Problem to solve - Scan the data below and copy each line where "RIBONUCLEASE" occurs.

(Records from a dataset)
Segment Open
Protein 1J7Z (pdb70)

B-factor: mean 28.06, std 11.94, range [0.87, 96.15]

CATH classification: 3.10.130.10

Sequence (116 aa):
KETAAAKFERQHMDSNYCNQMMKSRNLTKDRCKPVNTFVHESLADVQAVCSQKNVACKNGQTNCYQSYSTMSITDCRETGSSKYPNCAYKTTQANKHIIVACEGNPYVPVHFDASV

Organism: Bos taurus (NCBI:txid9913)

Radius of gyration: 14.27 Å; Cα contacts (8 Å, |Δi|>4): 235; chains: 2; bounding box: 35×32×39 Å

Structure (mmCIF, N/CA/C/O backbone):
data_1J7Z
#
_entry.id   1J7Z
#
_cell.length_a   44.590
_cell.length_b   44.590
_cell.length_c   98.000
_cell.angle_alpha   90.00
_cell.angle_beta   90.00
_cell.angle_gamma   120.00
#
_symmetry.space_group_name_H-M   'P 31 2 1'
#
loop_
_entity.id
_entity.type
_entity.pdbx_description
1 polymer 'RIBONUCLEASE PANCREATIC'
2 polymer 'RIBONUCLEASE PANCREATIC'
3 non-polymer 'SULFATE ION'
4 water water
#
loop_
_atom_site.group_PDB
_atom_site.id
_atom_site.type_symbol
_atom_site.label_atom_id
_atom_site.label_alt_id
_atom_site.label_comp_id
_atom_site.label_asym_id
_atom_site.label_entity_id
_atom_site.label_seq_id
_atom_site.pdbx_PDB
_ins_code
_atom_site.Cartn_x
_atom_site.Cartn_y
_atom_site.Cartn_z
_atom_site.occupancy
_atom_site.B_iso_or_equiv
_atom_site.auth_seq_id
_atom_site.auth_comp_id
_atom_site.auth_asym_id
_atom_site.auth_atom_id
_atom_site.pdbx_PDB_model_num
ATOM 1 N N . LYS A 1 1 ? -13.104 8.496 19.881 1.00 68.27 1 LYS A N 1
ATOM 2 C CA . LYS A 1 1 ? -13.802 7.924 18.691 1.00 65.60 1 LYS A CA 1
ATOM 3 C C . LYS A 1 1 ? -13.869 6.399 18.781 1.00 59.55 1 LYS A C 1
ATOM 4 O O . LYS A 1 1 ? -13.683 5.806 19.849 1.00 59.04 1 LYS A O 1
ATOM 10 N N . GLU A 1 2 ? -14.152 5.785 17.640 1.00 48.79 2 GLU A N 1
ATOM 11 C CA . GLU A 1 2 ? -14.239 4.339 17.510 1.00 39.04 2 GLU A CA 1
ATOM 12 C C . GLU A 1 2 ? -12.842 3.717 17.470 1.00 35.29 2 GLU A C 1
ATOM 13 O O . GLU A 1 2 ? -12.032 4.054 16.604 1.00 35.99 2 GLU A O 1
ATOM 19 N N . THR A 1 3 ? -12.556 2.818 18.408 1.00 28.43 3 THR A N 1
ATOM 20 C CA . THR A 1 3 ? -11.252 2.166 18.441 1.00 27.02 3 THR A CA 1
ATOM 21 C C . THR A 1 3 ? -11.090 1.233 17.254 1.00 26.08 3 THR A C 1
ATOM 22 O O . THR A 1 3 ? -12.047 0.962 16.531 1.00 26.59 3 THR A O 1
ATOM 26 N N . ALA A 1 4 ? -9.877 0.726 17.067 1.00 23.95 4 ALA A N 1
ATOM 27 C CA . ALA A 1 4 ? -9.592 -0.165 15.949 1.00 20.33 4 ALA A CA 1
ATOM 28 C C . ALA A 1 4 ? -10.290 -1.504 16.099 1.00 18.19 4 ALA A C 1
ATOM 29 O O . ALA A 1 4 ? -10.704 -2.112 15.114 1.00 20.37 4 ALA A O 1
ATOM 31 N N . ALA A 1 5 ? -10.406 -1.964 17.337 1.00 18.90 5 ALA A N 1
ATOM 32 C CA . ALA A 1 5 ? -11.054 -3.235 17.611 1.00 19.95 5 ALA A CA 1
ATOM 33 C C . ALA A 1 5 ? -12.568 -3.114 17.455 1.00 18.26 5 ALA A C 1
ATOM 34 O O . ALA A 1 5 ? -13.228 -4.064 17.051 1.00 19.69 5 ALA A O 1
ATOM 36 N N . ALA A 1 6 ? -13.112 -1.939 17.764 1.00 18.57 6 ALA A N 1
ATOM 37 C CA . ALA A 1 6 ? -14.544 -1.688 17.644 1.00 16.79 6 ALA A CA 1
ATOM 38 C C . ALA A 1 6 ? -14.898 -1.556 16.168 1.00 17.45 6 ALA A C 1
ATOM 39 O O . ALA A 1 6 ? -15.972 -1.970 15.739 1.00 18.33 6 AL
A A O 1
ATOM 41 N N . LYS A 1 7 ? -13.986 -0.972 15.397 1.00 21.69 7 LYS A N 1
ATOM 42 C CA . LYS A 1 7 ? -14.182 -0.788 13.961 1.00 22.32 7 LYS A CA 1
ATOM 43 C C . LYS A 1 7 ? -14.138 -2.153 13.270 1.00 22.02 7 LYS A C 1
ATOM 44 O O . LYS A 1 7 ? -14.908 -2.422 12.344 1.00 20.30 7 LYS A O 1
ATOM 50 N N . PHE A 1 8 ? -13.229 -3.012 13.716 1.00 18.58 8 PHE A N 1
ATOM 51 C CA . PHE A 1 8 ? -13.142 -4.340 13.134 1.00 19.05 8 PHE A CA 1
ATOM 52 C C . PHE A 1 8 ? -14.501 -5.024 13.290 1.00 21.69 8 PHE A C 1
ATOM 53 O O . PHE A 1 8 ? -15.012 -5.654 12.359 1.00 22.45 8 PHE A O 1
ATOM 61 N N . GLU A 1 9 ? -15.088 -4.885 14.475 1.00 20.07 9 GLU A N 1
Segment Closed
Answer to the problem -
1 polymer 'RIBONUCLEASE PANCREATIC'
2 polymer 'RIBONUCLEASE PANCREATIC'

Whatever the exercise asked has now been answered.